Bouleversé par le décès de son frère, Xavier Camby décide de consacrer sa vie à lutter contre la souffrance au travail. Son message s’adresse avant tout aux managers. Il leur conseille d’être congruents, courageux et bienveillants.

Son service de presse a dû nous envoyer son livre deux fois pour attirer notre attention. Le premier envoi avait été placé sur la pile des livres «à lire quand on aura du temps». Son titre: «48 clés pour un management durable. Bien-être et performance»*, nous avait laissé croire à un énième grand écart éditorial, dont les consultants sont coutumiers quand ils tentent de nous expliquer que le bien-être des collaborateurs mène à la performance des actionnaires. Comme souvent, il ne faut pas se fier aux apparences. La lecture du bouquin nous a touchés au cœur. Voici donc son auteur en portrait dans HR Today. Un casting rare pour un consultant. Mais le message de Xavier Camby mérite d’être entendu. Et son propos ne se situe pas dans cette dialectique réductionniste qui oppose le «grand méchant patronat» aux «petits travailleurs rouges». «J’ai été moi-même directeur d’entreprise et manager», nous confie-t-il pendant une interview à lire sur hrtoday.ch. «Je sais aussi que ce sont parfois les collaborateurs qui sont en cause.» Pour l’entretien, il nous accueille dans les locaux genevois d’Essentiel Management, la société de conseils en management et formation qu’il a créée en 2014. Son discours s’adresse avant tout aux managers, car «ce sont eux les premiers leviers pour éradiquer la souffrance au travail», pose-t-il d’emblée.

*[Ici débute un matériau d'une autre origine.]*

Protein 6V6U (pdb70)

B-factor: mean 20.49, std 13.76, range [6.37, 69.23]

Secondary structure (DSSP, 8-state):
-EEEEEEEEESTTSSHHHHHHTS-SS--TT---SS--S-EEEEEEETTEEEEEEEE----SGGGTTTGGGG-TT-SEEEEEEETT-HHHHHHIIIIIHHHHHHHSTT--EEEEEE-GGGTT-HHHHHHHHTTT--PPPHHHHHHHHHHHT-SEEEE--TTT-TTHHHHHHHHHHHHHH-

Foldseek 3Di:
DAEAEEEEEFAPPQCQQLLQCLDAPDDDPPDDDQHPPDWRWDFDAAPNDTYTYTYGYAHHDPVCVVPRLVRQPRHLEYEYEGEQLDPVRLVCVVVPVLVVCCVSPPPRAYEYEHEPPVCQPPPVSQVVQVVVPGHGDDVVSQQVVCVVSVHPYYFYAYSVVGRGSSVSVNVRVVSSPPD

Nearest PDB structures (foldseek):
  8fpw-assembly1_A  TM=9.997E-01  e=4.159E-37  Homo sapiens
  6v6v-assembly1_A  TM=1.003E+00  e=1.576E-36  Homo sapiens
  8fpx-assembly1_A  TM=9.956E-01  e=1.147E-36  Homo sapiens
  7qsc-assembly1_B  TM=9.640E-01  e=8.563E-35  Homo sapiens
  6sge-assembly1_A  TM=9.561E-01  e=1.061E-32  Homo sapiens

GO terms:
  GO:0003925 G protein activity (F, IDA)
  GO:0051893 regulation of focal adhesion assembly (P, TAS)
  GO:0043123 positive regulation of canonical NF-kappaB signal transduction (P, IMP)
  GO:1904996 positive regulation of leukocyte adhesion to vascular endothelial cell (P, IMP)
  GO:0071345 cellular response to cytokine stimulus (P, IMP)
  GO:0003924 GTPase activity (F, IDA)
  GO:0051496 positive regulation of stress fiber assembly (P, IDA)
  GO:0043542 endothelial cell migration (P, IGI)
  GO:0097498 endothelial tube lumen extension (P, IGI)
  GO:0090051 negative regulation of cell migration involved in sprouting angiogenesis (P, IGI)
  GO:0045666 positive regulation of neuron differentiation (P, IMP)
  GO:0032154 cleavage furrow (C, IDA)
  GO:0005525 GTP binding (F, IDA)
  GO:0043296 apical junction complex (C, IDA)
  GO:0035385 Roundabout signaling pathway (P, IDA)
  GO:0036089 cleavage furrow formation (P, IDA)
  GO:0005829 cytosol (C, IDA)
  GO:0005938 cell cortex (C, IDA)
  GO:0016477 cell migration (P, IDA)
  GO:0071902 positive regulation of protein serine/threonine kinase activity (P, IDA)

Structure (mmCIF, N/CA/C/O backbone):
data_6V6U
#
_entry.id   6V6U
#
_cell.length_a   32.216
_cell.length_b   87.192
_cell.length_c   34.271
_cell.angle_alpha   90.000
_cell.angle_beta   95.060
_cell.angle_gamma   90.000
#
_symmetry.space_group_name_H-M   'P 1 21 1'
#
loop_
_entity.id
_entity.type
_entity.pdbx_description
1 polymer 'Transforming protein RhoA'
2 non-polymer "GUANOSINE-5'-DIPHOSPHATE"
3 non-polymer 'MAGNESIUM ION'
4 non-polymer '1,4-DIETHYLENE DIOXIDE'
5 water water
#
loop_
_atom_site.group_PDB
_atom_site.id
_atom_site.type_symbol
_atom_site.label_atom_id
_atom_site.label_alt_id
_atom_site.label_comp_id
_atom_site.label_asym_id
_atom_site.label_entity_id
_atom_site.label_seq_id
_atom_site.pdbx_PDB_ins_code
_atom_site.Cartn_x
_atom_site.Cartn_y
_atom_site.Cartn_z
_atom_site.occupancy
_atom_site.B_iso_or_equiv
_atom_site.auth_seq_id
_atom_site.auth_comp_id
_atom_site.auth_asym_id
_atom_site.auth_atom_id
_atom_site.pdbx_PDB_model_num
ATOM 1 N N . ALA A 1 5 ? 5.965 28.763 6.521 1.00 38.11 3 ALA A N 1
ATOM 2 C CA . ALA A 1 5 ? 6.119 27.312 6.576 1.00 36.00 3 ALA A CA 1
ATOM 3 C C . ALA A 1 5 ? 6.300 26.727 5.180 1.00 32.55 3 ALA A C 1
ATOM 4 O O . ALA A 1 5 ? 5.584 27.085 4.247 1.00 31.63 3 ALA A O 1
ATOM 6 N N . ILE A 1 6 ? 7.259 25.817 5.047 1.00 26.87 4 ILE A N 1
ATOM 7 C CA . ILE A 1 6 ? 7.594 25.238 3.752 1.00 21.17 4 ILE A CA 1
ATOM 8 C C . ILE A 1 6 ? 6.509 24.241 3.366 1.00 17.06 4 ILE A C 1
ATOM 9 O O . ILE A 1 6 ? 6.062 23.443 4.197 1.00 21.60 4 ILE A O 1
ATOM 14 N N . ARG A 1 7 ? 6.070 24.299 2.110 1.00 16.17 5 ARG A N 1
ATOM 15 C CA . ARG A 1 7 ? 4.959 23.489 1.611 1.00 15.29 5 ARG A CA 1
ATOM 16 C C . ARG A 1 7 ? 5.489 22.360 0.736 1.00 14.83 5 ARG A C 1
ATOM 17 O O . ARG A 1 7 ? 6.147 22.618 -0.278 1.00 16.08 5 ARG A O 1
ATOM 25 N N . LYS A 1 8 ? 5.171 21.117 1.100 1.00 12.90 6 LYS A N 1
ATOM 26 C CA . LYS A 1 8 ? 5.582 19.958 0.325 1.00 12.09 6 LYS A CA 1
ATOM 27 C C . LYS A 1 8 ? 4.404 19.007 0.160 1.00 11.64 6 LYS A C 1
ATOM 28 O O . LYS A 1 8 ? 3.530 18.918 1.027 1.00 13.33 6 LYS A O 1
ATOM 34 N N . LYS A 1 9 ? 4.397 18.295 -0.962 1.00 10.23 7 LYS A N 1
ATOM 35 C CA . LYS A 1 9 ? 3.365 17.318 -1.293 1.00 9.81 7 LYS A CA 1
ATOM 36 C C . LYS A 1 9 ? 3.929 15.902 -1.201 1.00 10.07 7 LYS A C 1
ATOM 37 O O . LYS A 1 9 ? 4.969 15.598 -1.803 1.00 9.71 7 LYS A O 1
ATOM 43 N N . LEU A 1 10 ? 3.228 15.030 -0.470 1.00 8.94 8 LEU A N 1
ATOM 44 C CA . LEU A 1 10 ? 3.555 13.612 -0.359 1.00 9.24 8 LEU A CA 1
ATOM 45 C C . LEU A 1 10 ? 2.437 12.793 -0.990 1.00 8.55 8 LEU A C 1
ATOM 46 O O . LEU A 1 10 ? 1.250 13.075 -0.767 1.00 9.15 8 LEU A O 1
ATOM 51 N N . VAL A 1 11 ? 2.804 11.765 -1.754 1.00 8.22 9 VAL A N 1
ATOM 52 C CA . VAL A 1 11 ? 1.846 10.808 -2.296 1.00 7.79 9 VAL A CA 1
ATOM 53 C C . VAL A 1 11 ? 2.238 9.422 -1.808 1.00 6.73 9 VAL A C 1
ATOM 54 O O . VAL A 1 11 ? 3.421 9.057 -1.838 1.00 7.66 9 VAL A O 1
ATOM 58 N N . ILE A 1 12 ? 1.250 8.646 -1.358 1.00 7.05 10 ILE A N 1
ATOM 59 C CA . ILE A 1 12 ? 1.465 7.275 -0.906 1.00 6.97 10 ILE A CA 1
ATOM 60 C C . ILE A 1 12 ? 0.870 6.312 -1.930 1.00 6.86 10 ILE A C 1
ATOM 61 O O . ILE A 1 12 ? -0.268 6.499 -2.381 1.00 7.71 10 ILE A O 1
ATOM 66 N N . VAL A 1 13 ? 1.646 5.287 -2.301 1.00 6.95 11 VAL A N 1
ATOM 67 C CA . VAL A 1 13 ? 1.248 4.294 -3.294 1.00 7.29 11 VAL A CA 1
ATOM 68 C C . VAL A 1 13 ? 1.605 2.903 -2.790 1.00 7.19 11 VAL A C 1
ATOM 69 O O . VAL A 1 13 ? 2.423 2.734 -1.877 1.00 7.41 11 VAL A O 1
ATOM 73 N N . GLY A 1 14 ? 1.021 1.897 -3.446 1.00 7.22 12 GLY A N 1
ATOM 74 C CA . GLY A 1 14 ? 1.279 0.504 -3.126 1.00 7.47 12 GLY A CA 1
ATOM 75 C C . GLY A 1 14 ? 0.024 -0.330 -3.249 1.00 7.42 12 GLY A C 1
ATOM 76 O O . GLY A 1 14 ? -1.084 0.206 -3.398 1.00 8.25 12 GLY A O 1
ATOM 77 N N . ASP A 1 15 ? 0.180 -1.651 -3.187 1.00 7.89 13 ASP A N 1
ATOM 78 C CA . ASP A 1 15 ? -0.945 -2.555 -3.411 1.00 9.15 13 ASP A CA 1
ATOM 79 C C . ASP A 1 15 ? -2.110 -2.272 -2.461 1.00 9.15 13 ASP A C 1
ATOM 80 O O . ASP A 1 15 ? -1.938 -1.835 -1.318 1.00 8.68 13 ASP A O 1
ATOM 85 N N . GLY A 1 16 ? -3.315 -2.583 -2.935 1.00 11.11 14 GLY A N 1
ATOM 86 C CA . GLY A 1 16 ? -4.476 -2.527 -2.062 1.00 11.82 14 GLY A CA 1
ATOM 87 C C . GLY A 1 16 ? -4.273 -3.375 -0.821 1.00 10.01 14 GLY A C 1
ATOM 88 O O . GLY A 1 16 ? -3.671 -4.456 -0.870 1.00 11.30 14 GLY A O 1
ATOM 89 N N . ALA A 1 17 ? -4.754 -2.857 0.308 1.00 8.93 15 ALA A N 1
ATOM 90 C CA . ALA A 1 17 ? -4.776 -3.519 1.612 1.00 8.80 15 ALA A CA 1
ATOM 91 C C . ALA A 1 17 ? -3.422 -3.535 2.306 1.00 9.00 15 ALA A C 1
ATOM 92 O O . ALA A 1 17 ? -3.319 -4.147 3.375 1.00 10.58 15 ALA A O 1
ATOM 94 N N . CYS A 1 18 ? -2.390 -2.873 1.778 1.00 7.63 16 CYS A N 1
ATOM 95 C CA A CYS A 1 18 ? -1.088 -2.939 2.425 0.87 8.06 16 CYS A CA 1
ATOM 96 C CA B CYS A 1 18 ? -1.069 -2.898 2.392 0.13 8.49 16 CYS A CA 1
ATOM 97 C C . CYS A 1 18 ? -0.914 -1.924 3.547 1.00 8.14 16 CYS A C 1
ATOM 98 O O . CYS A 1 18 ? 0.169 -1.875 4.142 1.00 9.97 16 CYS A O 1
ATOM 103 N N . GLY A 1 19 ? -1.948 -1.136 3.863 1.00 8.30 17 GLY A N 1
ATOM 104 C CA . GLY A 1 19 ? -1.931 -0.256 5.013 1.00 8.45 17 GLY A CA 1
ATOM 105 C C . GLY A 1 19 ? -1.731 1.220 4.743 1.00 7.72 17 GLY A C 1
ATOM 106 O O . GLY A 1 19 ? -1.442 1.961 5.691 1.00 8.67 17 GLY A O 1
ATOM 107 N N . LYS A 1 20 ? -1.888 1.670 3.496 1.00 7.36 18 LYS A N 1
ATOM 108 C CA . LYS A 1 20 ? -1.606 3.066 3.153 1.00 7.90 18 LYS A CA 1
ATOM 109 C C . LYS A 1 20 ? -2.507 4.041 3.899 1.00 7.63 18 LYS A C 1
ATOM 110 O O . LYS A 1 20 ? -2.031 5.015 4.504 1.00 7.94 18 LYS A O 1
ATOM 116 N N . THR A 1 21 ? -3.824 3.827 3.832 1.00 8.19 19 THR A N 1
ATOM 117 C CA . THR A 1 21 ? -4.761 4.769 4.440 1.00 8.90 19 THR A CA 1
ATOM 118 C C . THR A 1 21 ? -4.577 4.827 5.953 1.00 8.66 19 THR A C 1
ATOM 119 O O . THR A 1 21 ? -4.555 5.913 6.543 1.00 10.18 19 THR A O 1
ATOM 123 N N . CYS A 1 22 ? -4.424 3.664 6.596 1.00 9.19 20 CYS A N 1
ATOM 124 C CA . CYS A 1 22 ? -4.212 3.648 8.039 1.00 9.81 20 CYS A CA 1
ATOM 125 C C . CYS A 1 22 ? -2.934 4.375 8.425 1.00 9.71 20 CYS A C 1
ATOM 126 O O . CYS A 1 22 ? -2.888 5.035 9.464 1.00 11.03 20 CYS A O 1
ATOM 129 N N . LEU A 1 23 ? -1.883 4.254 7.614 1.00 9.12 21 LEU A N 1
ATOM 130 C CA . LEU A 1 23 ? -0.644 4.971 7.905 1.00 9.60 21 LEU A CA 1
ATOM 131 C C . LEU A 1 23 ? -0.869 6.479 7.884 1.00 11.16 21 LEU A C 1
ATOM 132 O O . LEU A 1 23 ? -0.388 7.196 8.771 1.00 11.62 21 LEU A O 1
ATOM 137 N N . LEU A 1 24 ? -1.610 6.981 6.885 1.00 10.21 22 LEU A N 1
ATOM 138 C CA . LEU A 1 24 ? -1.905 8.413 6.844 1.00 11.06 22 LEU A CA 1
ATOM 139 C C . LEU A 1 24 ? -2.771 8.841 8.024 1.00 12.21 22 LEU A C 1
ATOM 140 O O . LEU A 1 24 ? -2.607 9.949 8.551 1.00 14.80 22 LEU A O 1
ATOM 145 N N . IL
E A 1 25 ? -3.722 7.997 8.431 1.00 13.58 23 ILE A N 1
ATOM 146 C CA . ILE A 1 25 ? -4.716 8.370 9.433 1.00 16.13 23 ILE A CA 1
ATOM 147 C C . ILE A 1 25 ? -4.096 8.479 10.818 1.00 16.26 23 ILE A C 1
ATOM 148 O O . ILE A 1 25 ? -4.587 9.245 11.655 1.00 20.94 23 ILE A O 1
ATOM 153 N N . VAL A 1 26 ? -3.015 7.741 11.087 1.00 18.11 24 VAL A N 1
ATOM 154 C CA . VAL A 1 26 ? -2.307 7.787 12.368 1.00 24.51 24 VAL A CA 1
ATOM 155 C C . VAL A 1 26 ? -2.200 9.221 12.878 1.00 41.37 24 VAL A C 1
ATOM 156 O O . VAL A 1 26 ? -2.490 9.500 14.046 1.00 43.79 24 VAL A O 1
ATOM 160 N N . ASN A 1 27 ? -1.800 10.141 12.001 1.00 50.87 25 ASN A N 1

Xavier Camby parle vite et bien. Pour reprendre un terme qu’il affectionne, on peut dire de lui qu’il est congruent. Ses paroles sont en accord avec son langage corporel et donc avec ses valeurs personnelles. Laissons-le nous détailler sa posture: «Toutes mes expériences m’ont prouvé que la souffrance au travail n’est pas une fatalité. Le travail fatigue, certes, car il s’agit de produire de la valeur. Mais je refuse d’accepter qu’il atteigne, blesse ou détruise la personnalité. J’estime au contraire que le travail est un lieu de réalisation de soi, de dépassement de ses limites et de création intense. Il renforce notre confiance en nous-mêmes et nous donne, le soir, cette douce satisfaction du bon ouvrage.» Ce discours positif l’amène donc à refuser les effets négatifs du travail sur les relations humaines. Car le nœud du problème est là, assure-t-il. «Nous sommes faits pour la relation positive avec les autres et c’est cette collaboration qui permet la création de valeur.»

«Ce que tu redoutes pour toi-même ne le fais pas à autrui»

Il reste pourtant réaliste et convient sans détours que la place de travail est souvent un lieu de fortes tensions et de conflits, parfois dévastateurs. «Les managers sont les premières victimes de ces comportements toxiques de même qu’ils sont les premiers vecteurs de ces tensions, très souvent de manière inconsciente d’ailleurs.» De manière inconsciente? Il donne des exemples: «Envoyer son collaborateur chez un client difficile sans l’accompagner; nommer un collaborateur à un poste de responsabilité sans le former; commencer la semaine en poussant un coup de gueule pour motiver ses équipes... Ce sont tous des exemples vécus. Si je dis que ces comportements toxiques sont inconscients, c’est parce que les managers croient sincèrement rendre service à leurs collaborateurs en les mettant dans ces situations difficiles. Pour paraphraser Nietzsche, ces managers pensent que ce qui ne tue pas leurs collaborateurs les rendra plus forts. C’est évidemment faux et contre-productif», détaille Xavier Camby. Lui propose au contraire de s’appuyer sur le fameux impératif catégorique de Kant: «Ce que tu redoutes pour toi-même ne le fais pas à autrui; ce que tu désires qu’il te soit fait; fais-le toi-même pour les autres.» Il poursuit: «Les managers sont trop souvent des pompiers-incendiaires. Ils peuvent avoir les meilleures intentions du monde associées à des comportements toxiques. C’est pourquoi il est assez difficile de les faire changer. Ils pensent que manager est un acte intuitif, alors que c’est un métier difficile, qui s’apprend.»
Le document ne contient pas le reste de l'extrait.